Task details: Below are the records. Retype exactly the lines between the lines holding "ATOM 329 N N" and "ATOM 353 C CA", inclusive.

Data to use:

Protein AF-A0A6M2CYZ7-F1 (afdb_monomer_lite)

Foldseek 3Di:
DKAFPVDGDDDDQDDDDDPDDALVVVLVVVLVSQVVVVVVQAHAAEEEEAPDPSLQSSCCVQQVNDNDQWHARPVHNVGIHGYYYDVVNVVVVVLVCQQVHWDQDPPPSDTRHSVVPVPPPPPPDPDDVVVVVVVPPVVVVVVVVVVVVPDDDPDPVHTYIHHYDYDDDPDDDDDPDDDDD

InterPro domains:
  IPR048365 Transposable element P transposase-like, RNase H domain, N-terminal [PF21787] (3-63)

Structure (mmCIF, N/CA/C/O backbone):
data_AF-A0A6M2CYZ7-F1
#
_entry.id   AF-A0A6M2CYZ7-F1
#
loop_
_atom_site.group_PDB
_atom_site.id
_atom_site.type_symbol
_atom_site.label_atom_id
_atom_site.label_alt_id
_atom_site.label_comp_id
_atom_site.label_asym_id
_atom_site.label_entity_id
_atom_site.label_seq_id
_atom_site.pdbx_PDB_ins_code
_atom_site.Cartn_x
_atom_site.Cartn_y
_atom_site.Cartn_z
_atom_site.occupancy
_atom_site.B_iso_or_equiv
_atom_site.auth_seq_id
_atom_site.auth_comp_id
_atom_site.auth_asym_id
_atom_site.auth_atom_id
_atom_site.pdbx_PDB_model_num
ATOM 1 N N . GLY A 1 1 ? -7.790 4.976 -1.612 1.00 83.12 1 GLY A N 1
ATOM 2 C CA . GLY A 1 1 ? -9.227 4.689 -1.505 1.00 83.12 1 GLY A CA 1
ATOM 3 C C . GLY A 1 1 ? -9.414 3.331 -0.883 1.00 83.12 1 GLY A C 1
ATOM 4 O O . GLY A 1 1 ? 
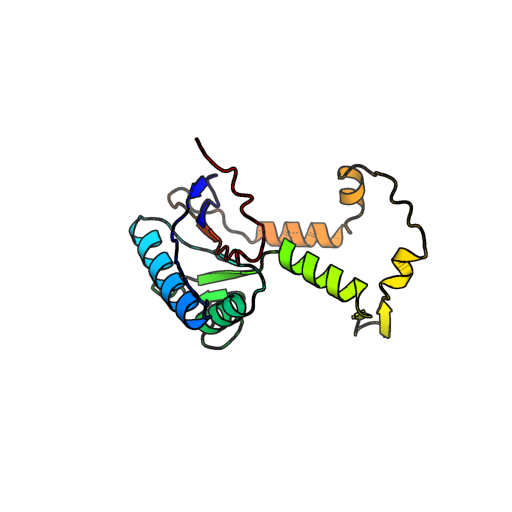-8.558 2.475 -1.066 1.00 83.12 1 GLY A O 1
ATOM 5 N N . LEU A 1 2 ? -10.497 3.140 -0.146 1.00 89.50 2 LEU A N 1
ATOM 6 C CA . LEU A 1 2 ? -10.945 1.830 0.298 1.00 89.50 2 LEU A CA 1
ATOM 7 C C . LEU A 1 2 ? -11.759 1.163 -0.794 1.00 89.50 2 LEU A C 1
ATOM 9 O O . LEU A 1 2 ? -12.616 1.789 -1.418 1.00 89.50 2 LEU A O 1
ATOM 13 N N . HIS A 1 3 ? -11.474 -0.112 -0.996 1.00 91.25 3 HIS A N 1
ATOM 14 C CA . HIS A 1 3 ? -12.189 -0.983 -1.906 1.00 91.25 3 HIS A CA 1
ATOM 15 C C . HIS A 1 3 ? -12.714 -2.160 -1.099 1.00 91.25 3 HIS A C 1
ATOM 17 O O . HIS A 1 3 ? -11.938 -2.809 -0.393 1.00 91.25 3 HIS A O 1
ATOM 23 N N . GLY A 1 4 ? -14.015 -2.417 -1.182 1.00 87.19 4 GLY A N 1
ATOM 24 C CA . GLY A 1 4 ? -14.591 -3.597 -0.552 1.00 87.19 4 GLY A CA 1
ATOM 25 C C . GLY A 1 4 ? -14.125 -4.877 -1.242 1.00 87.19 4 GLY A C 1
ATOM 26 O O . GLY A 1 4 ? -13.991 -4.916 -2.466 1.00 87.19 4 GLY A O 1
ATOM 27 N N . VAL A 1 5 ? -13.829 -5.900 -0.440 1.00 87.00 5 VAL A N 1
ATOM 28 C CA . VAL A 1 5 ? -13.406 -7.223 -0.924 1.00 87.00 5 VAL A CA 1
ATOM 29 C C . VAL A 1 5 ? -14.626 -8.111 -1.143 1.00 87.00 5 VAL A C 1
ATOM 31 O O . VAL A 1 5 ? -14.782 -8.683 -2.215 1.00 87.00 5 VAL A O 1
ATOM 34 N N . THR A 1 6 ? -15.507 -8.184 -0.143 1.00 83.88 6 THR A N 1
ATOM 35 C CA . THR A 1 6 ? -16.740 -8.986 -0.199 1.00 83.88 6 THR A CA 1
ATOM 36 C C . THR A 1 6 ? -17.872 -8.237 -0.900 1.00 83.88 6 THR A C 1
ATOM 38 O O . THR A 1 6 ? -18.606 -8.810 -1.696 1.00 83.88 6 THR A O 1
ATOM 41 N N . ASN A 1 7 ? -17.997 -6.936 -0.624 1.00 82.12 7 ASN A N 1
ATOM 42 C CA . ASN A 1 7 ? -19.034 -6.075 -1.184 1.00 82.12 7 ASN A CA 1
ATOM 43 C C . ASN A 1 7 ? -18.409 -5.067 -2.146 1.00 82.12 7 ASN A C 1
ATOM 45 O O . ASN A 1 7 ? -17.380 -4.469 -1.839 1.00 82.12 7 ASN A O 1
ATOM 49 N N . SER A 1 8 ? -19.043 -4.823 -3.290 1.00 88.12 8 SER A N 1
ATOM 50 C CA . SER A 1 8 ? -18.529 -3.855 -4.259 1.00 88.12 8 SER A CA 1
ATOM 51 C C . SER A 1 8 ? -18.802 -2.421 -3.801 1.00 88.12 8 SER A C 1
ATOM 53 O O . SER A 1 8 ? -19.905 -1.903 -3.957 1.00 88.12 8 SER A O 1
ATOM 55 N N . TYR A 1 9 ? -17.774 -1.751 -3.282 1.00 86.88 9 TYR A N 1
ATOM 56 C CA . TYR A 1 9 ? -17.779 -0.310 -3.040 1.00 86.88 9 TYR A CA 1
ATOM 57 C C . TYR A 1 9 ? -16.381 0.281 -3.214 1.00 86.88 9 TYR A C 1
ATOM 59 O O . TYR A 1 9 ? -15.369 -0.414 -3.092 1.00 86.88 9 TYR A O 1
ATOM 67 N N . LYS A 1 10 ? -16.328 1.585 -3.502 1.00 88.69 10 LYS A N 1
ATOM 68 C CA . LYS A 1 10 ? -15.088 2.358 -3.619 1.00 88.69 10 LYS A CA 1
ATOM 69 C C . LYS A 1 10 ? -15.274 3.705 -2.943 1.00 88.69 10 LYS A C 1
ATOM 71 O O . LYS A 1 10 ? -16.134 4.477 -3.353 1.00 88.69 10 LYS A O 1
ATOM 76 N N . VAL A 1 11 ? -14.464 3.986 -1.929 1.00 88.12 11 VAL A N 1
ATOM 77 C CA . VAL A 1 11 ? -14.553 5.227 -1.151 1.00 88.12 11 VAL A CA 1
ATOM 78 C C . VAL A 1 11 ? -13.173 5.881 -1.093 1.00 88.12 11 VAL A C 1
ATOM 80 O O . VAL A 1 11 ? -12.186 5.217 -0.772 1.00 88.12 11 VAL A O 1
ATOM 83 N N . PRO A 1 12 ? -13.029 7.169 -1.431 1.00 89.88 12 PRO A N 1
ATOM 84 C CA . PRO A 1 12 ? -11.799 7.891 -1.143 1.00 89.88 12 PRO A CA 1
ATOM 85 C C . PRO A 1 12 ? -11.705 8.179 0.360 1.00 89.88 12 PRO A C 1
ATOM 87 O O . PRO A 1 12 ? -12.682 8.589 0.973 1.00 89.88 12 PRO A O 1
ATOM 90 N N . CYS A 1 13 ? -10.535 7.952 0.962 1.00 85.19 13 CYS A N 1
ATOM 91 C CA . CYS A 1 13 ? -10.408 7.964 2.431 1.00 85.19 13 CYS A CA 1
ATOM 92 C C . CYS A 1 13 ? -9.374 8.949 2.953 1.00 85.19 13 CYS A C 1
ATOM 94 O O . CYS A 1 13 ? -9.393 9.277 4.130 1.00 85.19 13 CYS A O 1
ATOM 96 N N . ALA A 1 14 ? -8.491 9.436 2.084 1.00 86.75 14 ALA A N 1
ATOM 97 C CA . ALA A 1 14 ? -7.550 10.481 2.429 1.00 86.75 14 ALA A CA 1
ATOM 98 C C . ALA A 1 14 ? -7.089 11.210 1.168 1.00 86.75 14 ALA A C 1
ATOM 100 O O . ALA A 1 14 ? -6.944 10.599 0.104 1.00 86.75 14 ALA A O 1
ATOM 101 N N . TYR A 1 15 ? -6.840 12.507 1.317 1.00 89.38 15 TYR A N 1
ATOM 102 C CA . TYR A 1 15 ? -6.234 13.361 0.307 1.00 89.38 15 TYR A CA 1
ATOM 103 C C . TYR A 1 15 ? -5.182 14.229 0.985 1.00 89.38 15 TYR A C 1
ATOM 105 O O . TYR A 1 15 ? -5.479 14.920 1.957 1.00 89.38 15 TYR A O 1
ATOM 113 N N . TYR A 1 16 ? -3.964 14.202 0.453 1.00 85.62 16 TYR A N 1
ATOM 114 C CA . TYR A 1 16 ? -2.842 14.968 0.982 1.00 85.62 16 TYR A CA 1
ATOM 115 C C . TYR A 1 16 ? -2.269 15.849 -0.120 1.00 85.62 16 TYR A C 1
ATOM 117 O O . TYR A 1 16 ? -1.894 15.365 -1.191 1.00 85.62 16 TYR A O 1
ATOM 125 N N . PHE A 1 17 ? -2.176 17.148 0.149 1.00 87.44 17 PHE A N 1
ATOM 126 C CA . PHE A 1 17 ? -1.469 18.078 -0.720 1.00 87.44 17 PHE A CA 1
ATOM 127 C C . PHE A 1 17 ? -0.008 18.117 -0.295 1.00 87.44 17 PHE A C 1
ATOM 129 O O . PHE A 1 17 ? 0.322 18.599 0.785 1.00 87.44 17 PHE A O 1
ATOM 136 N N . THR A 1 18 ? 0.879 17.613 -1.147 1.00 82.38 18 THR A N 1
ATOM 137 C CA . THR A 1 18 ? 2.318 17.632 -0.884 1.00 82.38 18 THR A CA 1
ATOM 138 C C . THR A 1 18 ? 3.089 18.171 -2.079 1.00 82.38 18 THR A C 1
ATOM 140 O O . THR A 1 18 ? 2.746 17.910 -3.232 1.00 82.38 18 THR A O 1
ATOM 143 N N . LYS A 1 19 ? 4.148 18.938 -1.798 1.00 78.56 19 LYS A N 1
ATOM 144 C CA . LYS A 1 19 ? 5.108 19.387 -2.816 1.00 78.56 19 LYS A CA 1
ATOM 145 C C . LYS A 1 19 ? 6.050 18.253 -3.225 1.00 78.56 19 LYS A C 1
ATOM 147 O O . LYS A 1 19 ? 6.426 18.168 -4.390 1.00 78.56 19 LYS A O 1
ATOM 152 N N . GLN A 1 20 ? 6.429 17.398 -2.273 1.00 81.38 20 GLN A N 1
ATOM 153 C CA . GLN A 1 20 ? 7.264 16.215 -2.476 1.00 81.38 20 GLN A CA 1
ATOM 154 C C . GLN A 1 20 ? 6.846 15.140 -1.472 1.00 81.38 20 GLN A C 1
ATOM 156 O O . GLN A 1 20 ? 6.872 15.367 -0.266 1.00 81.38 20 GLN A O 1
ATOM 161 N N . LEU A 1 21 ? 6.443 13.974 -1.970 1.00 82.69 21 LEU A N 1
ATOM 162 C CA . LEU A 1 21 ? 6.030 12.862 -1.123 1.00 82.69 21 LEU A CA 1
ATOM 163 C C . LEU A 1 21 ? 7.253 12.054 -0.682 1.00 82.69 21 LEU A C 1
ATOM 165 O O . LEU A 1 21 ? 7.918 11.451 -1.528 1.00 82.69 21 LEU A O 1
ATOM 169 N N . SER A 1 22 ? 7.521 12.008 0.625 1.00 89.44 22 SER A N 1
ATOM 170 C CA . SER A 1 22 ? 8.514 11.095 1.189 1.00 89.44 22 SER A CA 1
ATOM 171 C C . SER A 1 22 ? 7.867 9.772 1.610 1.00 89.44 22 SER A C 1
ATOM 173 O O . SER A 1 22 ? 6.701 9.726 2.007 1.00 89.44 22 SER A O 1
ATOM 175 N N . GLY A 1 23 ? 8.630 8.678 1.549 1.00 88.88 23 GLY A N 1
ATOM 176 C CA . GLY A 1 23 ? 8.151 7.371 2.010 1.00 88.88 23 GLY A CA 1
ATOM 177 C C . GLY A 1 23 ? 7.883 7.315 3.519 1.00 88.88 23 GLY A C 1
ATOM 178 O O . GLY A 1 23 ? 7.028 6.547 3.953 1.00 88.88 23 GLY A O 1
ATOM 179 N N . ARG A 1 24 ? 8.561 8.154 4.319 1.00 90.56 24 ARG A N 1
ATOM 180 C CA . ARG A 1 24 ? 8.311 8.260 5.767 1.00 90.56 24 ARG A CA 1
ATOM 181 C C . ARG A 1 24 ? 6.982 8.938 6.068 1.00 90.56 24 ARG A C 1
ATOM 183 O O . ARG A 1 24 ? 6.230 8.422 6.890 1.00 90.56 24 ARG A O 1
ATOM 190 N N . ASP A 1 25 ? 6.691 10.050 5.393 1.00 91.19 25 ASP A N 1
ATOM 191 C CA . ASP A 1 25 ? 5.409 10.746 5.557 1.00 91.19 25 ASP A CA 1
ATOM 192 C C . ASP A 1 25 ? 4.269 9.817 5.148 1.00 91.19 25 ASP A C 1
ATOM 194 O O . ASP A 1 25 ? 3.295 9.648 5.876 1.00 91.19 25 ASP A O 1
ATOM 198 N N . LEU A 1 26 ? 4.448 9.115 4.024 1.00 93.19 26 LEU A N 1
ATOM 199 C CA . LEU A 1 26 ? 3.466 8.158 3.543 1.00 93.19 26 LEU A CA 1
ATOM 200 C C . LEU A 1 26 ? 3.242 7.002 4.525 1.00 93.19 26 LEU A C 1
ATOM 202 O O . LEU A 1 26 ? 2.102 6.584 4.718 1.00 93.19 26 LEU A O 1
ATOM 206 N N . PHE A 1 27 ? 4.296 6.497 5.169 1.00 94.88 27 PHE A N 1
ATOM 207 C CA . PHE A 1 27 ? 4.176 5.488 6.220 1.00 94.88 27 PHE A CA 1
ATOM 208 C C . PHE A 1 27 ? 3.382 6.002 7.428 1.00 94.88 27 PHE A C 1
ATOM 210 O O . PHE A 1 27 ? 2.480 5.310 7.901 1.00 94.88 27 PHE A O 1
ATOM 217 N N . ALA A 1 28 ? 3.673 7.216 7.906 1.00 94.19 28 ALA A N 1
ATOM 218 C CA . ALA A 1 28 ? 2.945 7.822 9.019 1.00 94.19 28 ALA A CA 1
ATOM 219 C C . ALA A 1 28 ? 1.450 7.975 8.695 1.00 94.19 28 ALA A C 1
ATOM 221 O O . ALA A 1 28 ? 0.608 7.447 9.422 1.00 94.19 28 ALA A O 1
ATOM 222 N N . TRP A 1 29 ? 1.130 8.580 7.550 1.00 94.00 29 TRP A N 1
ATOM 223 C CA . TRP A 1 29 ? -0.251 8.777 7.104 1.00 94.00 29 TRP A CA 1
ATOM 224 C C . TRP A 1 29 ? -0.986 7.464 6.856 1.00 94.00 29 TRP A C 1
ATOM 226 O O . TRP A 1 29 ? -2.159 7.339 7.191 1.00 94.00 29 TRP A O 1
ATOM 236 N N . THR A 1 30 ? -0.308 6.447 6.320 1.00 94.88 30 THR A N 1
ATOM 237 C CA . THR A 1 30 ? -0.928 5.133 6.100 1.00 94.88 30 THR A CA 1
ATOM 238 C C . THR A 1 30 ? -1.393 4.518 7.421 1.00 94.88 30 THR A C 1
ATOM 240 O O . THR A 1 30 ? -2.505 4.000 7.486 1.00 94.88 30 THR A O 1
ATOM 243 N N . LYS A 1 31 ? -0.609 4.631 8.503 1.00 95.19 31 LYS A N 1
ATOM 244 C CA . LYS A 1 31 ? -1.026 4.153 9.834 1.00 95.19 31 LYS A CA 1
ATOM 245 C C . LYS A 1 31 ? -2.210 4.929 10.407 1.00 95.19 31 LYS A C 1
ATOM 247 O O . LYS A 1 31 ? -3.054 4.322 11.065 1.00 95.19 31 LYS A O 1
ATOM 252 N N . GLU A 1 32 ? -2.262 6.239 10.179 1.00 94.00 32 GLU A N 1
ATOM 253 C CA . GLU A 1 32 ? -3.387 7.085 10.600 1.00 94.00 32 GLU A CA 1
ATOM 254 C C . GLU A 1 32 ? -4.667 6.707 9.857 1.00 94.00 32 GLU A C 1
ATOM 256 O O . GLU A 1 32 ? -5.708 6.515 10.481 1.00 94.00 32 GLU A O 1
ATOM 261 N N . VAL A 1 33 ? -4.579 6.519 8.536 1.00 94.44 33 VAL A N 1
ATOM 262 C CA . VAL A 1 33 ? -5.706 6.055 7.720 1.00 94.44 33 VAL A CA 1
ATOM 263 C C . VAL A 1 33 ? -6.168 4.680 8.183 1.00 94.44 33 VAL A C 1
ATOM 265 O O . VAL A 1 33 ? -7.369 4.478 8.311 1.00 94.44 33 VAL A O 1
ATOM 268 N N . ILE A 1 34 ? -5.252 3.754 8.485 1.00 94.56 34 ILE A N 1
ATOM 269 C CA . ILE A 1 34 ? -5.631 2.437 9.011 1.00 94.56 34 ILE A CA 1
ATOM 270 C C . ILE A 1 34 ? -6.441 2.586 10.302 1.00 94.56 34 ILE A C 1
ATOM 272 O O . ILE A 1 34 ? -7.553 2.074 10.376 1.00 94.56 34 ILE A O 1
ATOM 276 N N . ALA A 1 35 ? -5.941 3.349 11.278 1.00 93.88 35 ALA A N 1
ATOM 277 C CA . ALA A 1 35 ? -6.658 3.577 12.533 1.00 93.88 35 ALA A CA 1
ATOM 278 C C . ALA A 1 35 ? -8.037 4.225 12.324 1.00 93.88 35 ALA A C 1
ATOM 280 O O . ALA A 1 35 ? -9.016 3.802 12.935 1.00 93.88 35 ALA A O 1
ATOM 281 N N . ALA A 1 36 ? -8.125 5.242 11.462 1.00 93.19 36 ALA A N 1
ATOM 282 C CA . ALA A 1 36 ? -9.370 5.959 11.197 1.00 93.19 36 ALA A CA 1
ATOM 283 C C . ALA A 1 36 ? -10.409 5.091 10.476 1.00 93.19 36 ALA A C 1
ATOM 285 O O . ALA A 1 36 ? -11.601 5.191 10.740 1.00 93.19 36 ALA A O 1
ATOM 286 N N . VAL A 1 37 ? -9.968 4.229 9.563 1.00 91.38 37 VAL A N 1
ATOM 287 C CA . VAL A 1 37 ? -10.859 3.316 8.846 1.00 91.38 37 VAL A CA 1
ATOM 288 C C . VAL A 1 37 ? -11.355 2.206 9.766 1.00 91.38 37 VAL A C 1
ATOM 290 O O . VAL A 1 37 ? -12.543 1.883 9.743 1.00 91.38 37 VAL A O 1
ATOM 293 N N . GLU A 1 38 ? -10.479 1.649 10.603 1.00 93.00 38 GLU A N 1
ATOM 294 C CA . GLU A 1 38 ? -10.881 0.592 11.530 1.00 93.00 38 GLU A CA 1
ATOM 295 C C . GLU A 1 38 ? -11.765 1.108 12.671 1.00 93.00 38 GLU A C 1
ATOM 297 O O . GLU A 1 38 ? -12.679 0.404 13.097 1.00 93.00 38 GLU A O 1
ATOM 302 N N . SER A 1 39 ? -11.602 2.365 13.100 1.00 92.62 39 SER A N 1
ATOM 303 C CA . SER A 1 39 ? -12.521 2.980 14.069 1.00 92.62 39 SER A CA 1
ATOM 304 C C . SER A 1 39 ? -13.943 3.162 13.521 1.00 92.62 39 SER A C 1
ATOM 306 O O . SER A 1 39 ? -14.895 3.223 14.296 1.00 92.62 39 SER A O 1
ATOM 308 N N . CYS A 1 40 ? -14.113 3.181 12.194 1.00 90.62 40 CYS A N 1
ATOM 309 C CA . CYS A 1 40 ? -15.418 3.142 11.533 1.00 90.62 40 CYS A CA 1
ATOM 310 C C . CYS A 1 40 ? -16.002 1.720 11.395 1.00 90.62 40 CYS A C 1
ATOM 312 O O . CYS A 1 40 ? -17.072 1.567 10.810 1.00 90.62 40 CYS A O 1
ATOM 314 N N . GLY A 1 41 ? -15.326 0.684 11.906 1.00 89.50 41 GLY A N 1
ATOM 315 C CA . GLY A 1 41 ? -15.797 -0.707 11.885 1.00 89.50 41 GLY A CA 1
ATOM 316 C C . GLY A 1 41 ? -15.397 -1.514 10.646 1.00 89.50 41 GLY A C 1
ATOM 317 O O . GLY A 1 41 ? -15.873 -2.635 10.467 1.00 89.50 41 GLY A O 1
ATOM 318 N N . PHE A 1 42 ? -14.531 -0.978 9.783 1.00 90.19 42 PHE A N 1
ATOM 319 C CA . PHE A 1 42 ? -13.961 -1.733 8.665 1.00 90.19 42 PHE A CA 1
ATOM 320 C C . PHE A 1 42 ? -12.730 -2.521 9.106 1.00 90.19 42 PHE A C 1
ATOM 322 O O . PHE A 1 42 ? -11.994 -2.075 9.977 1.00 90.19 42 PHE A O 1
ATOM 329 N N . LEU A 1 43 ? -12.445 -3.648 8.451 1.00 91.75 43 LEU A N 1
ATOM 330 C CA . LEU A 1 43 ? -11.164 -4.336 8.627 1.00 91.75 43 LEU A CA 1
ATOM 331 C C . LEU A 1 43 ? -10.298 -4.180 7.384 1.00 91.75 43 LEU A C 1
ATOM 333 O O . LEU A 1 43 ? -10.701 -4.566 6.280 1.00 91.75 43 LEU A O 1
ATOM 337 N N . ILE A 1 44 ? -9.089 -3.650 7.570 1.00 92.69 44 ILE A N 1
ATOM 338 C CA . ILE A 1 44 ? -8.096 -3.585 6.498 1.00 92.69 44 ILE A CA 1
ATOM 339 C C . ILE A 1 44 ? -7.300 -4.884 6.488 1.00 92.69 44 ILE A C 1
ATOM 341 O O . ILE A 1 44 ? -6.670 -5.250 7.480 1.00 92.69 44 ILE A O 1
ATOM 345 N N . VAL A 1 45 ? -7.294 -5.568 5.343 1.00 93.31 45 VAL A N 1
ATOM 346 C CA . VAL A 1 45 ? -6.537 -6.824 5.186 1.00 93.31 45 VAL A CA 1
ATOM 347 C C . VAL A 1 45 ? -5.424 -6.748 4.143 1.00 93.31 45 VAL A C 1
ATOM 349 O O . VAL A 1 45 ? -4.480 -7.529 4.206 1.00 93.31 45 VAL A O 1
ATOM 352 N N . ARG A 1 46 ? -5.460 -5.783 3.216 1.00 94.12 46 ARG A N 1
ATOM 353 C CA . ARG A 1 46 ? -4.380 -5.573 2.238 1.00 94.12 46 ARG A CA 1
ATOM 354 C C . ARG A 1 46 ? -4.201 -4.105 1.891 1.00 94.12 46 ARG A C 1
ATOM 356 O O . ARG A 1 46 ? -5.170 -3.346 1.832 1.00 94.12 46 ARG A O 1
ATOM 363 N N . ILE A 1 47 ? -2.965 -3.744 1.571 1.00 95.12 47 ILE A N 1
ATOM 364 C CA . ILE A 1 47 ? -2.601 -2.468 0.966 1.00 95.12 47 ILE A CA 1
ATOM 365 C C . ILE A 1 47 ? -2.046 -2.728 -0.436 1.00 95.12 47 ILE A C 1
ATOM 367 O O . ILE A 1 47 ? -1.178 -3.582 -0.634 1.00 95.12 47 ILE A O 1
ATOM 371 N N . VAL A 1 48 ? -2.566 -1.989 -1.415 1.00 93.06 48 VAL A N 1
ATOM 372 C CA . VAL A 1 48 ? -2.139 -2.053 -2.818 1.00 93.06 48 VAL A CA 1
ATOM 373 C C . VAL A 1 48 ? -1.599 -0.693 -3.241 1.00 93.06 48 VAL A C 1
ATOM 375 O O . VAL A 1 48 ? -2.283 0.321 -3.083 1.00 93.06 48 VAL A O 1
ATOM 378 N N . THR A 1 49 ? -0.387 -0.657 -3.787 1.00 92.38 49 THR A N 1
ATOM 379 C CA . THR A 1 49 ? 0.260 0.577 -4.270 1.00 92.38 49 THR A CA 1
ATOM 380 C C . THR A 1 49 ? 0.921 0.363 -5.627 1.00 92.38 49 THR A C 1
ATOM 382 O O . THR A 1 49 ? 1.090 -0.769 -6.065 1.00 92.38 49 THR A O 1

Solution:
ATOM 329 N N . LEU A 1 43 ? -12.445 -3.648 8.451 1.00 91.75 43 LEU A N 1
ATOM 330 C CA . LEU A 1 43 ? -11.164 -4.336 8.627 1.00 91.75 43 LEU A CA 1
ATOM 331 C C . LEU A 1 43 ? -10.298 -4.180 7.384 1.00 91.75 43 LEU A C 1
ATOM 333 O O . LEU A 1 43 ? -10.701 -4.566 6.280 1.00 91.75 43 LEU A O 1
ATOM 337 N N . ILE A 1 44 ? -9.089 -3.650 7.570 1.00 92.69 44 ILE A N 1
ATOM 338 C CA . ILE A 1 44 ? -8.096 -3.585 6.498 1.00 92.69 44 ILE A CA 1
ATOM 339 C C . ILE A 1 44 ? -7.300 -4.884 6.488 1.00 92.69 44 ILE A C 1
ATOM 341 O O . ILE A 1 44 ? -6.670 -5.250 7.480 1.00 92.69 44 ILE A O 1
ATOM 345 N N . VAL A 1 45 ? -7.294 -5.568 5.343 1.00 93.31 45 VAL A N 1
ATOM 346 C CA . VAL A 1 45 ? -6.537 -6.824 5.186 1.00 93.31 45 VAL A CA 1
ATOM 347 C C . VAL A 1 45 ? -5.424 -6.748 4.143 1.00 93.31 45 VAL A C 1
ATOM 349 O O . VAL A 1 45 ? -4.480 -7.529 4.206 1.00 93.31 45 VAL A O 1
ATOM 352 N N . ARG A 1 46 ? -5.460 -5.783 3.216 1.00 94.12 46 ARG A N 1
ATOM 353 C CA . ARG A 1 46 ? -4.380 -5.573 2.238 1.00 94.12 46 ARG A CA 1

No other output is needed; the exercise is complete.